For a charming introduction Rutter played two two Renaissance Dances – a ‘Galliard’ by Dowland arranged for solo flute by Rutter , and ‘Ballet’ by de Moy arranged for solo piccolo by Rutter , accompanied by her friends the Acacia Quartet led by soloist Lisa Stewart. The first was poignant, lilting and melancholy, the second was more dramatic and Rutter was stamping the rhythms with her feet.
After this the Quartet was properly ‘ introduced’ to the audience and we were then treated to a sumptuous , delicious version of Vivaldi’s ‘The Four Seasons ‘ – all four of them ,not just the overused ‘ Spring’ , with Rutter as featured soloist on her gold performance flute for ‘Spring’. It was a dynamic , enchanting performance. Composed in 1725 ’The Four Seasons ‘ is one of Vivaldi’s most popular works . Vivaldi’s original arrangement for solo violin with string quartet and basso continuo – similar to the Acacia’s line up – helped to establish the form of the concerto in musical terms. “Winter” is dotted with silvery pizzicato notes from the high strings, making us think perhaps of icy rain and sleet whereas “Summer” evokes a thunderstorm in its final movement, (which is why the movement is often called “Storm “ ).

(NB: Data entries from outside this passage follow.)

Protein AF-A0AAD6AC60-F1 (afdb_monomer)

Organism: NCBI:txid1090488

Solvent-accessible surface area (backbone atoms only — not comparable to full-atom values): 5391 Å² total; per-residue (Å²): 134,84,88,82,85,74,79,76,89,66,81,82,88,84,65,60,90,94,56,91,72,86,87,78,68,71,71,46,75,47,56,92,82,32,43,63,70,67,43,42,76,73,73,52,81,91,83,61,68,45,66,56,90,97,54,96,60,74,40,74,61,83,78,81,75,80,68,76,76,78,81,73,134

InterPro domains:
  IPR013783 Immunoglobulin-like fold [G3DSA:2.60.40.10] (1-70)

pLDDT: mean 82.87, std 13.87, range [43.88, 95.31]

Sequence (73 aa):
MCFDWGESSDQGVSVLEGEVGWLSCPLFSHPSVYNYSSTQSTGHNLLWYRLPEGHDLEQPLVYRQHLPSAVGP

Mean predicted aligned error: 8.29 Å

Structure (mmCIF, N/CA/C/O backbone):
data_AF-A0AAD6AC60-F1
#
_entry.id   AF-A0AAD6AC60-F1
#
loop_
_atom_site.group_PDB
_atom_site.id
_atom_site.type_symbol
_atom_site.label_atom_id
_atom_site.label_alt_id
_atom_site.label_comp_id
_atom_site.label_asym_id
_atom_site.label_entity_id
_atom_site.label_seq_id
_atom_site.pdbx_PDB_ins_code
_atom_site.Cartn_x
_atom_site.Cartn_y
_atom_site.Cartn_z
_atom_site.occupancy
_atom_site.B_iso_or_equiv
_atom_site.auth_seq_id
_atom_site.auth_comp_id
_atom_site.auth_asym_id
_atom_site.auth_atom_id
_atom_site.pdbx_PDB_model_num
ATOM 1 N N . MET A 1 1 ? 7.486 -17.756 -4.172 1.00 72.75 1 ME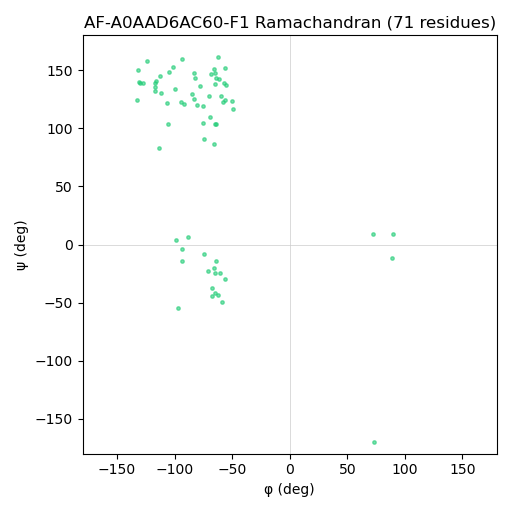T A N 1
ATOM 2 C CA . MET A 1 1 ? 7.548 -17.288 -2.772 1.00 72.75 1 MET A CA 1
ATOM 3 C C . MET A 1 1 ? 7.547 -15.772 -2.835 1.00 72.75 1 MET A C 1
ATOM 5 O O . MET A 1 1 ? 8.305 -15.247 -3.642 1.00 72.75 1 MET A O 1
ATOM 9 N N . CYS A 1 2 ? 6.649 -15.092 -2.124 1.00 82.75 2 CYS A N 1
ATOM 10 C CA . CYS A 1 2 ? 6.607 -13.628 -2.124 1.00 82.75 2 CYS A CA 1
ATOM 11 C C . CYS A 1 2 ? 7.631 -13.083 -1.126 1.00 82.75 2 CYS A C 1
ATOM 13 O O . CYS A 1 2 ? 7.887 -13.723 -0.107 1.00 82.75 2 CYS A O 1
ATOM 15 N N . PHE A 1 3 ? 8.211 -11.923 -1.428 1.00 85.62 3 PHE A N 1
ATOM 16 C CA . PHE A 1 3 ? 8.988 -11.176 -0.447 1.00 85.62 3 PHE A CA 1
ATOM 17 C C . PHE A 1 3 ? 8.022 -10.408 0.446 1.00 85.62 3 PHE A C 1
ATOM 19 O O . PHE A 1 3 ? 7.244 -9.594 -0.052 1.00 85.62 3 PHE A O 1
ATOM 26 N N . ASP A 1 4 ? 8.069 -10.705 1.739 1.00 88.81 4 ASP A N 1
ATOM 27 C CA . ASP A 1 4 ? 7.352 -9.958 2.763 1.00 88.81 4 ASP A CA 1
ATOM 28 C C . ASP A 1 4 ? 8.270 -8.854 3.298 1.00 88.81 4 ASP A C 1
ATOM 30 O O . ASP A 1 4 ? 9.381 -9.124 3.759 1.00 88.81 4 ASP A O 1
ATOM 34 N N . TRP A 1 5 ? 7.817 -7.610 3.166 1.00 86.81 5 TRP A N 1
ATOM 35 C CA . TRP A 1 5 ? 8.544 -6.419 3.605 1.00 86.81 5 TRP A CA 1
ATOM 36 C C . TRP A 1 5 ? 8.145 -5.988 5.023 1.00 86.81 5 TRP A C 1
ATOM 38 O O . TRP A 1 5 ? 8.744 -5.054 5.553 1.00 86.81 5 TRP A O 1
ATOM 48 N N . GLY A 1 6 ? 7.169 -6.664 5.637 1.00 89.25 6 GLY A N 1
ATOM 49 C CA . GLY A 1 6 ? 6.576 -6.272 6.909 1.00 89.25 6 GLY A CA 1
ATOM 50 C C . GLY A 1 6 ? 5.653 -5.054 6.797 1.00 89.25 6 GLY A C 1
ATOM 51 O O . GLY A 1 6 ? 5.291 -4.602 5.709 1.00 89.25 6 GLY A O 1
ATOM 52 N N . GLU A 1 7 ? 5.260 -4.523 7.953 1.00 87.75 7 GLU A N 1
ATOM 53 C CA . GLU A 1 7 ? 4.438 -3.317 8.057 1.00 87.75 7 GLU A CA 1
ATOM 54 C C . GLU A 1 7 ? 5.286 -2.056 7.830 1.00 87.75 7 GLU A C 1
ATOM 56 O O . GLU A 1 7 ? 6.401 -1.938 8.345 1.00 87.75 7 GLU A O 1
ATOM 61 N N . SER A 1 8 ? 4.761 -1.099 7.056 1.00 85.75 8 SER A N 1
ATOM 62 C CA . SER A 1 8 ? 5.437 0.189 6.871 1.00 85.75 8 SER A CA 1
ATOM 63 C C . SER A 1 8 ? 5.503 0.951 8.193 1.00 85.75 8 SER A C 1
ATOM 65 O O . SER A 1 8 ? 4.513 1.041 8.912 1.00 85.75 8 SER A O 1
ATOM 67 N N . SER A 1 9 ? 6.650 1.569 8.478 1.00 83.19 9 SER A N 1
ATOM 68 C CA . SER A 1 9 ? 6.816 2.463 9.629 1.00 83.19 9 SER A CA 1
ATOM 69 C C . SER A 1 9 ? 6.158 3.834 9.444 1.00 83.19 9 SER A C 1
ATOM 71 O O . SER A 1 9 ? 6.166 4.644 10.372 1.00 83.19 9 SER A O 1
ATOM 73 N N . ASP A 1 10 ? 5.658 4.135 8.242 1.00 79.69 10 ASP A N 1
ATOM 74 C CA . ASP A 1 10 ? 4.934 5.377 7.979 1.00 79.69 10 ASP A CA 1
ATOM 75 C C . ASP A 1 10 ? 3.667 5.443 8.846 1.00 79.69 10 ASP A C 1
ATOM 77 O O . ASP A 1 10 ? 3.001 4.433 9.076 1.00 79.69 10 ASP A O 1
ATOM 81 N N . GLN A 1 11 ? 3.321 6.637 9.343 1.00 75.75 11 GLN A N 1
ATOM 82 C CA . GLN A 1 11 ? 2.120 6.799 10.168 1.00 75.75 11 GLN A CA 1
ATOM 83 C C . GLN A 1 11 ? 0.868 6.333 9.415 1.00 75.75 11 GLN A C 1
ATOM 85 O O . GLN A 1 11 ? 0.685 6.637 8.235 1.00 75.75 11 GLN A O 1
ATOM 90 N N . GLY A 1 12 ? -0.017 5.635 10.132 1.00 82.38 12 GLY A N 1
ATOM 91 C CA . GLY A 1 12 ? -1.311 5.218 9.607 1.00 82.38 12 GLY A CA 1
ATOM 92 C C . GLY A 1 12 ? -2.144 6.398 9.098 1.00 82.38 12 GLY A C 1
ATOM 93 O O . GLY A 1 12 ? -2.037 7.529 9.575 1.00 82.38 12 GLY A O 1
ATOM 94 N N . VAL A 1 13 ? -3.008 6.127 8.122 1.00 86.50 13 VAL A N 1
ATOM 95 C CA . VAL A 1 13 ? -3.907 7.137 7.554 1.00 86.50 13 VAL A CA 1
ATOM 96 C C . VAL A 1 13 ? -5.151 7.259 8.432 1.00 86.50 13 VAL A C 1
ATOM 98 O O . VAL A 1 13 ? -5.845 6.275 8.671 1.00 86.50 13 VAL A O 1
ATOM 101 N N . SER A 1 14 ? -5.448 8.475 8.893 1.00 90.50 14 SER A N 1
ATOM 102 C CA . SER A 1 14 ? -6.693 8.794 9.605 1.00 90.50 14 SER A CA 1
ATOM 103 C C . SER A 1 14 ? -7.690 9.448 8.653 1.00 90.50 14 SER A C 1
ATOM 105 O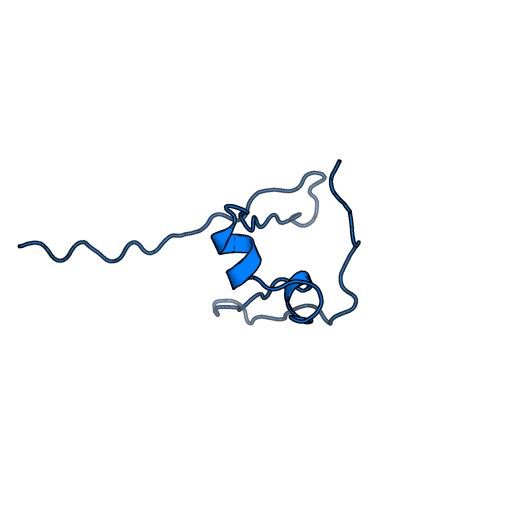 O . SER A 1 14 ? -7.332 10.361 7.911 1.00 90.50 14 SER A O 1
ATOM 107 N N . VAL A 1 15 ? -8.945 9.003 8.688 1.00 90.50 15 VAL A N 1
ATOM 108 C CA . VAL A 1 15 ? -10.036 9.543 7.864 1.00 90.50 15 VAL A CA 1
ATOM 109 C C . VAL A 1 15 ? -11.224 9.815 8.775 1.00 90.50 15 VAL A C 1
ATOM 111 O O . VAL A 1 15 ? -11.498 9.032 9.684 1.00 90.50 15 VAL A O 1
ATOM 114 N N . LEU A 1 16 ? -11.911 10.935 8.554 1.00 95.25 16 LEU A N 1
ATOM 115 C CA . LEU A 1 16 ? -13.140 11.247 9.279 1.00 95.25 16 LEU A CA 1
ATOM 116 C C . LEU A 1 16 ? -14.258 10.285 8.868 1.00 95.25 16 LEU A C 1
ATOM 118 O O . LEU A 1 16 ? -14.342 9.862 7.715 1.00 95.25 16 LEU A O 1
ATOM 122 N N . GLU A 1 17 ? -15.135 9.952 9.811 1.00 94.00 17 GLU A N 1
ATOM 123 C CA . GLU A 1 17 ? -16.285 9.099 9.526 1.00 94.00 17 GLU A CA 1
ATOM 124 C C . GLU A 1 17 ? -17.174 9.735 8.444 1.00 94.00 17 GLU A C 1
ATOM 126 O O . GLU A 1 17 ? -17.565 10.895 8.548 1.00 94.00 17 GLU A O 1
ATOM 131 N N . GLY A 1 18 ? -17.476 8.967 7.393 1.00 93.25 18 GLY A N 1
ATOM 132 C CA . GLY A 1 18 ? -18.269 9.418 6.245 1.00 93.25 18 GLY A CA 1
ATOM 133 C C . GLY A 1 18 ? -17.467 10.068 5.111 1.00 93.25 18 GLY A C 1
ATOM 134 O O . GLY A 1 18 ? -18.005 10.209 4.014 1.00 93.25 18 GLY A O 1
ATOM 135 N N . GLU A 1 19 ? -16.191 10.392 5.328 1.00 94.12 19 GLU A N 1
ATOM 136 C CA . GLU A 1 19 ? -15.328 11.015 4.319 1.00 94.12 19 GLU A CA 1
ATOM 137 C C . GLU A 1 19 ? -14.509 9.989 3.521 1.00 94.12 19 GLU A C 1
ATOM 139 O O . GLU A 1 19 ? -14.285 8.848 3.939 1.00 94.12 19 GLU A O 1
ATOM 144 N N . VAL A 1 20 ? -14.034 10.403 2.344 1.00 89.38 20 VAL A N 1
ATOM 145 C CA . VAL A 1 20 ? -13.167 9.572 1.496 1.00 89.38 20 VAL A CA 1
ATOM 146 C C . VAL A 1 20 ? -11.707 9.711 1.925 1.00 89.38 20 VAL A C 1
ATOM 148 O O . VAL A 1 20 ? -11.174 10.814 2.027 1.00 89.38 20 VAL A O 1
ATOM 151 N N . GLY A 1 21 ? -11.043 8.572 2.118 1.00 88.12 21 GLY A N 1
ATOM 152 C CA . GLY A 1 21 ? -9.607 8.483 2.369 1.00 88.12 21 GLY A CA 1
ATOM 153 C C . GLY A 1 21 ? -8.813 8.068 1.136 1.00 88.12 21 GLY A C 1
ATOM 154 O O . GLY A 1 21 ? -9.310 7.332 0.283 1.00 88.12 21 GLY A O 1
ATOM 155 N N . TRP A 1 22 ? -7.551 8.490 1.083 1.00 87.25 22 TRP A N 1
ATOM 156 C CA . TRP A 1 22 ? -6.601 8.071 0.055 1.00 87.25 22 TRP A CA 1
ATOM 157 C C . TRP A 1 22 ? -5.519 7.195 0.674 1.00 87.25 22 TRP A C 1
ATOM 159 O O . TRP A 1 22 ? -4.918 7.562 1.681 1.00 87.25 22 TRP A O 1
ATOM 169 N N . LEU A 1 23 ? -5.266 6.044 0.052 1.00 87.44 23 LEU A N 1
ATOM 170 C CA . LEU A 1 23 ? -4.188 5.135 0.422 1.00 87.44 23 LEU A CA 1
ATOM 171 C C . LEU A 1 23 ? -3.206 5.025 -0.743 1.00 87.44 23 LEU A C 1
ATOM 173 O O . LEU A 1 23 ? -3.609 4.844 -1.892 1.00 87.44 23 LEU A O 1
ATOM 177 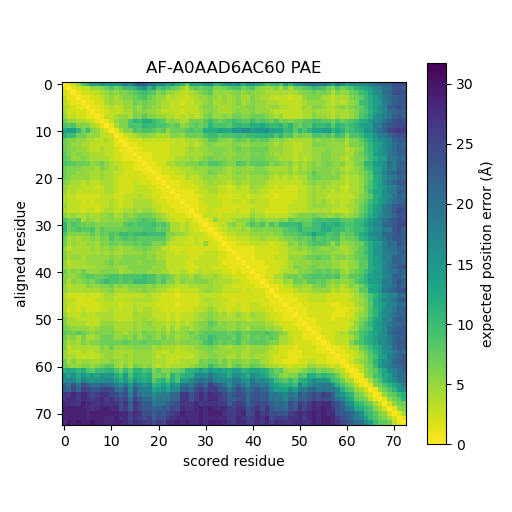N N . SER A 1 24 ? -1.919 5.094 -0.422 1.00 88.75 24 SER A N 1
ATOM 178 C CA . SER A 1 24 ? -0.818 4.894 -1.364 1.00 88.75 24 SER A CA 1
ATOM 179 C C . SER A 1 24 ? -0.022 3.667 -0.936 1.00 88.75 24 SER A C 1
ATOM 181 O O . SER A 1 24 ? 0.199 3.464 0.253 1.00 88.75 24 SER A O 1
ATOM 183 N N . CYS A 1 25 ? 0.401 2.830 -1.887 1.00 89.19 25 CYS A N 1
ATOM 184 C CA . CYS A 1 25 ? 1.204 1.649 -1.567 1.00 89.19 25 CYS A CA 1
ATOM 185 C C . CYS A 1 25 ? 2.652 2.073 -1.243 1.00 89.19 25 CYS A C 1
ATOM 187 O O . CYS A 1 25 ? 3.317 2.614 -2.134 1.00 89.19 25 CYS A O 1
ATOM 189 N N . PRO A 1 26 ? 3.166 1.802 -0.023 1.00 89.56 26 PRO A N 1
ATOM 190 C CA . PRO A 1 26 ? 4.486 2.272 0.413 1.00 89.56 26 PRO A CA 1
ATOM 191 C C . PRO A 1 26 ? 5.650 1.760 -0.441 1.00 89.56 26 PRO A C 1
ATOM 193 O O . PRO A 1 26 ? 6.688 2.414 -0.536 1.00 89.56 26 PRO A O 1
ATOM 196 N N . LEU A 1 27 ? 5.471 0.619 -1.120 1.00 87.62 27 LEU A N 1
ATOM 197 C CA . LEU A 1 27 ? 6.480 0.066 -2.027 1.00 87.62 27 LEU A CA 1
ATOM 198 C C . LEU A 1 27 ? 6.877 1.058 -3.127 1.00 87.62 27 LEU A C 1
ATOM 200 O O . LEU A 1 27 ? 8.024 1.048 -3.558 1.00 87.62 27 LEU A O 1
ATOM 204 N N . PHE A 1 28 ? 5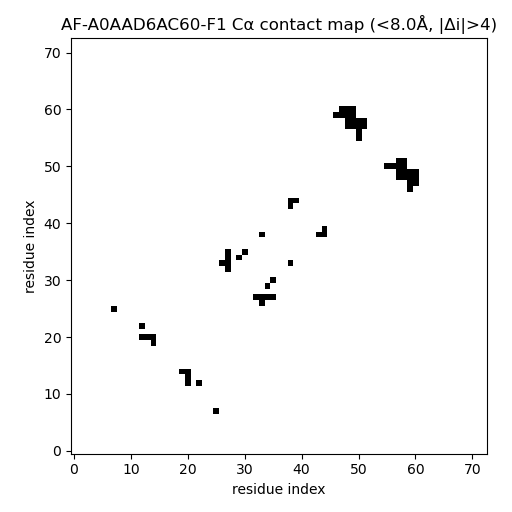.967 1.943 -3.544 1.00 89.81 28 PHE A N 1
ATOM 205 C CA . PHE A 1 28 ? 6.219 2.921 -4.606 1.00 89.81 28 PHE A CA 1
ATOM 206 C C . PHE A 1 28 ? 6.587 4.320 -4.089 1.00 89.81 28 PHE A C 1
ATOM 208 O O . PHE A 1 28 ? 6.781 5.227 -4.898 1.00 89.81 28 PHE A O 1
ATOM 215 N N . SER A 1 29 ? 6.726 4.512 -2.770 1.00 86.38 29 SER A N 1
ATOM 216 C CA . SER A 1 29 ? 7.153 5.794 -2.183 1.00 86.38 29 SER A CA 1
ATOM 217 C C . SER A 1 29 ? 8.586 6.174 -2.580 1.00 86.38 29 SER A C 1
ATOM 219 O O . SER A 1 29 ? 8.928 7.353 -2.624 1.00 86.38 29 SER A O 1
ATOM 221 N N . HIS A 1 30 ? 9.413 5.181 -2.924 1.00 83.56 30 HIS A N 1
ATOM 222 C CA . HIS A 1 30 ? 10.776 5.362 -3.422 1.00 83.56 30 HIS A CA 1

Each season is developed in three movements, with a slow movement between two faster ones (and these movements likewise vary in mood and tempo among the seasons). In the ‘Summer ‘you could feel the heat and langour, in the ‘Winter’ movement the contrasts between fire and ice. The Spring movement was lyrical, one could almost say pastoral ,and you could hear the birds joyously calling. The Autumn section is meant to evoke the harvest and its celebrations. In the ’Winter’ movement there were shimmering , shivering sections for the violin .The finale was haunting and featured some ecstatic , soaring playing .
After that performance which was rapturously received, Rutter gave a short talk about the program and the narrative that Vivaldi proposed ( or , rather , ‘instructed’ ) for the work, highlighting the leitmotifs etc in each season to listen out for (eg the barking dog in the second movement of ‘Spring’ , in Summer the soporific feel , the dancing in Autumn for the harvest etc ) which was much fun.
Then came another Vivaldi piece ‘ Il Cardellino ‘ (‘The Goldfinch ‘) with Rutter on flute as the bird. It is in three movements, at first tweeting , exuberant and darting , the second was far slower and more melancholy , the violins being held rather like lutes or guitars and played pizzicato. In the third movement the flute was stronger again, shimmering.
Because of the rapturous reception, for an encore they repeated the slow movement from Vivaldi’s Four Seasons ‘Winter’, very passionately and eloquently played, this time with Rutter and Stewart sharing the melodic line.
The concert ran overtime and we adjourned for lunch, looking forward to the next in the series!
FOUR SEASONS AND A GOLDFINCH was a one off performance last Wednesday July 2 part of the Live at Lunch series at the Concourse Chatswood. Running time 90 minutes without interval.